扶了扶额,“妈,江伯母,你们下次来别带这么多菜了,上次的都还有剩下不少。”
江心妍仍在塞着,“那些我都扔了,放久了也不好,你以后吃得了就吃,吃不完就扔。我们也是闲的没事,要不是怕你嫌烦,我天天给你送过来……。”
“别!你可千万别!”眼看着江心妍说着这句话,顾夕颜连忙打断了她的后话,小脑袋在她的身上蹭了蹭。
“这来回的都快两个小时了,要是让你这天天来回折腾,到头来,心疼的到头来不还是我嘛?”她撒着娇,让江心妍完全没了辙。
“就你嘴甜。”
“我说的都是实话啊,什么叫嘴甜啊?”顾夕颜装傻充愣,迷瞪瞪的模样逗乐了季瑶和江心妍,作势敲了敲她的脑袋。
“对了,爸跟慕伯伯呢?没来吗?”四处看了看,可是家里出了厨房里有她们三个人的动静外,到处都是安安静静的。
季瑶关上冰箱门,看着也差不多到饭点了,又取出了几道菜,“他们两个人也不知道怎么回事,一大早就见不到人了,要找都找不到。”
“就是,打电话也不接,谁知道他们干嘛呢。”江心妍也跟着抱怨。
“哦。”顾夕颜恍然大悟,故作酸状,“所以你们是因为他们不陪你们才来找我这个候补的啊。”
“臭丫头!真是什么话都说得出口。”季瑶娇嗔了一句,顺便放下来米去煮饭。
“才不是,我脸皮很薄的好吧。

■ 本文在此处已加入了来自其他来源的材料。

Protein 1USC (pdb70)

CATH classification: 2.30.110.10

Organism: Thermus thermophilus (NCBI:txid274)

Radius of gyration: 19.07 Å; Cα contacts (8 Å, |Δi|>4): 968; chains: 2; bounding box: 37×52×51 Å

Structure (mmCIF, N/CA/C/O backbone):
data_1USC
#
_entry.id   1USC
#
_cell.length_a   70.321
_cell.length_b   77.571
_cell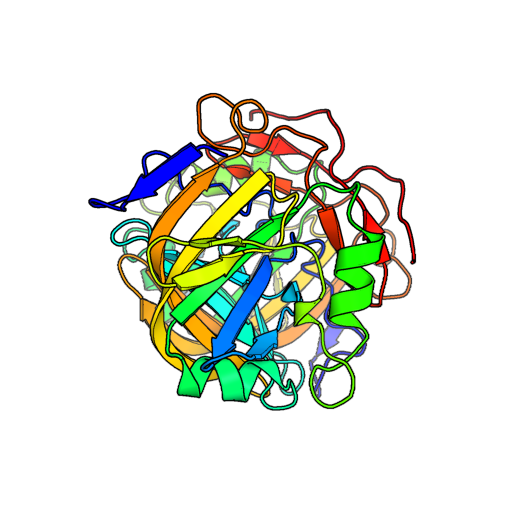.length_c   63.860
_cell.angle_alpha   90.00
_cell.angle_beta   90.00
_cell.angle_gamma   90.00
#
_symmetry.space_group_name_H-M   'P 21 21 2'
#
loop_
_entity.id
_entity.type
_entity.pdbx_description
1 polymer 'PUTATIVE STYRENE MONOOXYGENASE SMALL COMPONENT'
2 non-polymer 'FLAVIN MONONUCLEOTIDE'
3 non-polymer 'ACETATE ION'
4 water water
#
loop_
_atom_site.group_PDB
_atom_site.id
_atom_site.type_symbol
_atom_site.label_atom_id
_atom_site.label_alt_id
_atom_site.label_comp_id
_atom_site.label_asym_id
_atom_site.label_entity_id
_atom_site.label_seq_id
_atom_site.pdbx_PDB_ins_code
_atom_site.Cartn_x
_atom_site.Cartn_y
_atom_site.Cartn_z
_atom_site.occupancy
_atom_site.B_iso_or_equiv
_atom_site.auth_seq_id
_atom_site.auth_comp_id
_atom_site.auth_asym_id
_atom_site.auth_atom_id
_atom_site.pdbx_PDB_model_num
ATOM 1 N N . MET A 1 1 ? 62.972 -16.883 -8.890 1.00 33.06 1 MET A N 1
ATOM 2 C CA . MET A 1 1 ? 62.296 -17.403 -7.668 1.00 27.76 1 MET A CA 1
ATOM 3 C C . MET A 1 1 ? 61.258 -18.454 -8.054 1.00 26.14 1 MET A C 1
ATOM 4 O O . MET A 1 1 ? 60.257 -18.146 -8.701 1.00 32.88 1 MET A O 1
ATOM 9 N N . ARG A 1 2 ? 61.513 -19.699 -7.660 1.00 23.80 2 ARG A N 1
ATOM 10 C CA . ARG A 1 2 ? 60.616 -20.813 -7.958 1.00 21.75 2 ARG A CA 1
ATOM 11 C C . ARG A 1 2 ? 59.240 -20.608 -7.346 1.00 19.35 2 ARG A C 1
ATOM 12 O O . ARG A 1 2 ? 59.111 -20.025 -6.272 1.00 17.05 2 ARG A O 1
ATOM 20 N N . SER A 1 3 ? 58.213 -21.099 -8.028 1.00 15.97 3 SER A N 1
ATOM 21 C CA . SER A 1 3 ? 56.857 -20.999 -7.514 1.00 13.40 3 SER A CA 1
ATOM 22 C C . SER A 1 3 ? 56.040 -22.198 -7.958 1.00 15.77 3 SER A C 1
ATOM 23 O O . SER A 1 3 ? 56.341 -22.838 -8.969 1.00 17.12 3 SER A O 1
ATOM 26 N N . TYR A 1 4 ? 55.018 -22.514 -7.179 1.00 14.24 4 TYR A N 1
ATOM 27 C CA . TYR A 1 4 ? 54.121 -23.605 -7.501 1.00 13.42 4 TYR A CA 1
ATOM 28 C C . TYR A 1 4 ? 52.796 -23.336 -6.812 1.00 14.64 4 TYR A C 1
ATOM 29 O O . TYR A 1 4 ? 52.746 -22.642 -5.793 1.00 14.35 4 TYR A O 1
ATOM 38 N N . ARG A 1 5 ? 51.716 -23.843 -7.393 1.00 13.90 5 ARG A N 1
ATOM 39 C CA . ARG A 1 5 ? 50.395 -23.659 -6.817 1.00 14.05 5 ARG A CA 1
ATOM 40 C C . ARG A 1 5 ? 50.160 -24.743 -5.778 1.00 14.42 5 ARG A C 1
ATOM 41 O O . ARG A 1 5 ? 50.538 -25.895 -5.983 1.00 15.39 5 ARG A O 1
ATOM 49 N N . ALA A 1 6 ? 49.555 -24.370 -4.655 1.00 13.41 6 ALA A N 1
ATOM 50 C CA . ALA A 1 6 ? 49.269 -25.334 -3.603 1.00 13.85 6 ALA A CA 1
ATOM 51 C C . ALA A 1 6 ? 48.261 -26.333 -4.150 1.00 14.98 6 ALA A C 1
ATOM 52 O O . ALA A 1 6 ? 47.295 -25.957 -4.814 1.00 14.95 6 ALA A O 1
ATOM 54 N N . GLN A 1 7 ? 48.494 -27.608 -3.867 1.00 13.09 7 GLN A N 1
ATOM 55 C CA . GLN A 1 7 ? 47.634 -28.683 -4.343 1.00 14.98 7 GLN A CA 1
ATOM 56 C C . GLN A 1 7 ? 47.173 -29.534 -3.164 1.00 15.36 7 GLN A C 1
ATOM 57 O O . GLN A 1 7 ? 46.573 -30.595 -3.335 1.00 16.95 7 GLN A O 1
ATOM 63 N N . GLY A 1 8 ? 47.450 -29.031 -1.966 1.00 15.41 8 GLY A N 1
ATOM 64 C CA . GLY A 1 8 ? 47.098 -29.715 -0.736 1.00 15.29 8 GLY A CA 1
ATOM 65 C C . GLY A 1 8 ? 48.158 -29.323 0.274 1.00 15.00 8 GLY A C 1
ATOM 66 O O . GLY A 1 8 ? 48.734 -28.242 0.159 1.00 15.38 8 GLY A O 1
ATOM 67 N N . PRO A 1 9 ? 48.446 -30.163 1.277 1.00 13.17 9 PRO A N 1
ATOM 68 C CA . PRO A 1 9 ? 49.477 -29.789 2.252 1.00 13.25 9 PRO A CA 1
ATOM 69 C C . PRO A 1 9 ? 50.805 -29.572 1.529 1.00 11.45 9 PRO A C 1
ATOM 70 O O . PRO A 1 9 ? 51.089 -30.236 0.529 1.00 12.58 9 PRO A O 1
ATOM 75 N N . LEU A 1 10 ? 51.614 -28.642 2.020 1.00 11.99 10 LEU A N 1
ATOM 76 C CA . LEU A 1 10 ? 52.899 -28.377 1.388 1.00 10.66 10 LEU A CA 1
ATOM 77 C C . LEU A 1 10 ? 53.892 -29.494 1.705 1.00 11.13 10 LEU A C 1
ATOM 78 O O . LEU A 1 10 ? 53.781 -30.160 2.734 1.00 10.85 10 LEU A O 1
ATOM 83 N N . PRO A 1 11 ? 54.873 -29.724 0.814 1.00 12.14 11 PRO A N 1
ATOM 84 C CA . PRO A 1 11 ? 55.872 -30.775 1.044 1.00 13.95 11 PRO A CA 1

”顾夕颜不满的反驳。
而江心妍和季瑶则将这句话给自动屏蔽掉了,惹得顾夕颜几乎炸毛,咬牙切齿了一番,但是面对两个人默契的抵制,到底还是不敢发泄。
灰溜溜的出了厨房,回到房间里,只等她们将饭做好了再喊她。
严申那边发生了一些事,每隔三天两头,他们的地盘就被人连锅端了,弄得底下的人都人心惶惶,生怕什么时候就轮到了自己管理圈。
严申听言脸上毫无反应,只是手上拿着烟的手指节掐的凸起,狠狠地碎了一口,“到底是哪个王八羔子!连我严申的场子都敢砸!”
“恐怕……恐怕是快到年尾了,这些警察都闲着没事干抢功绩呢。”站在他跟前的男人冷不丁的被吓得跪在了地上,连忙解释,生怕严申看自己一个不顺眼就让自己送了命。
严申夹带着血痕的眸子扫过地上的男人,伸手招来了自己的宠物,一条黑银分明的银环蛇细条慢理的环绕到他的身上。
像一个国王一样,瞪着一双晶亮的眼睛,目不转睛的看着男人,吓得他后背不经意间又是湿了一片。
“废物!吩咐下去,让他们这阵子小心点,先停一阵子,等消停些再决定该如何。”严申扫了他一眼,骂道。
指腹安抚似的摸了摸它尖细的脑袋,银环蛇似乎很享受这样的服务,忍不住蹭了蹭,最喜欢它这在外人面前傲慢,而在他面前就像个乖巧的孩子的一面。
“是!是。”男人像是得了宽恕一般,连滚带爬的快速离开了这间屋子,生怕下一秒严申反悔了自己走出去的机会都没了。
而身后,一人一蛇,却紧紧地盯着他离开的后背,双目里露出寒光。
不日后,老挝那边传来了消息,当地的地头蛇需要一批重达一吨多的冰毒,严申自然也收到了风。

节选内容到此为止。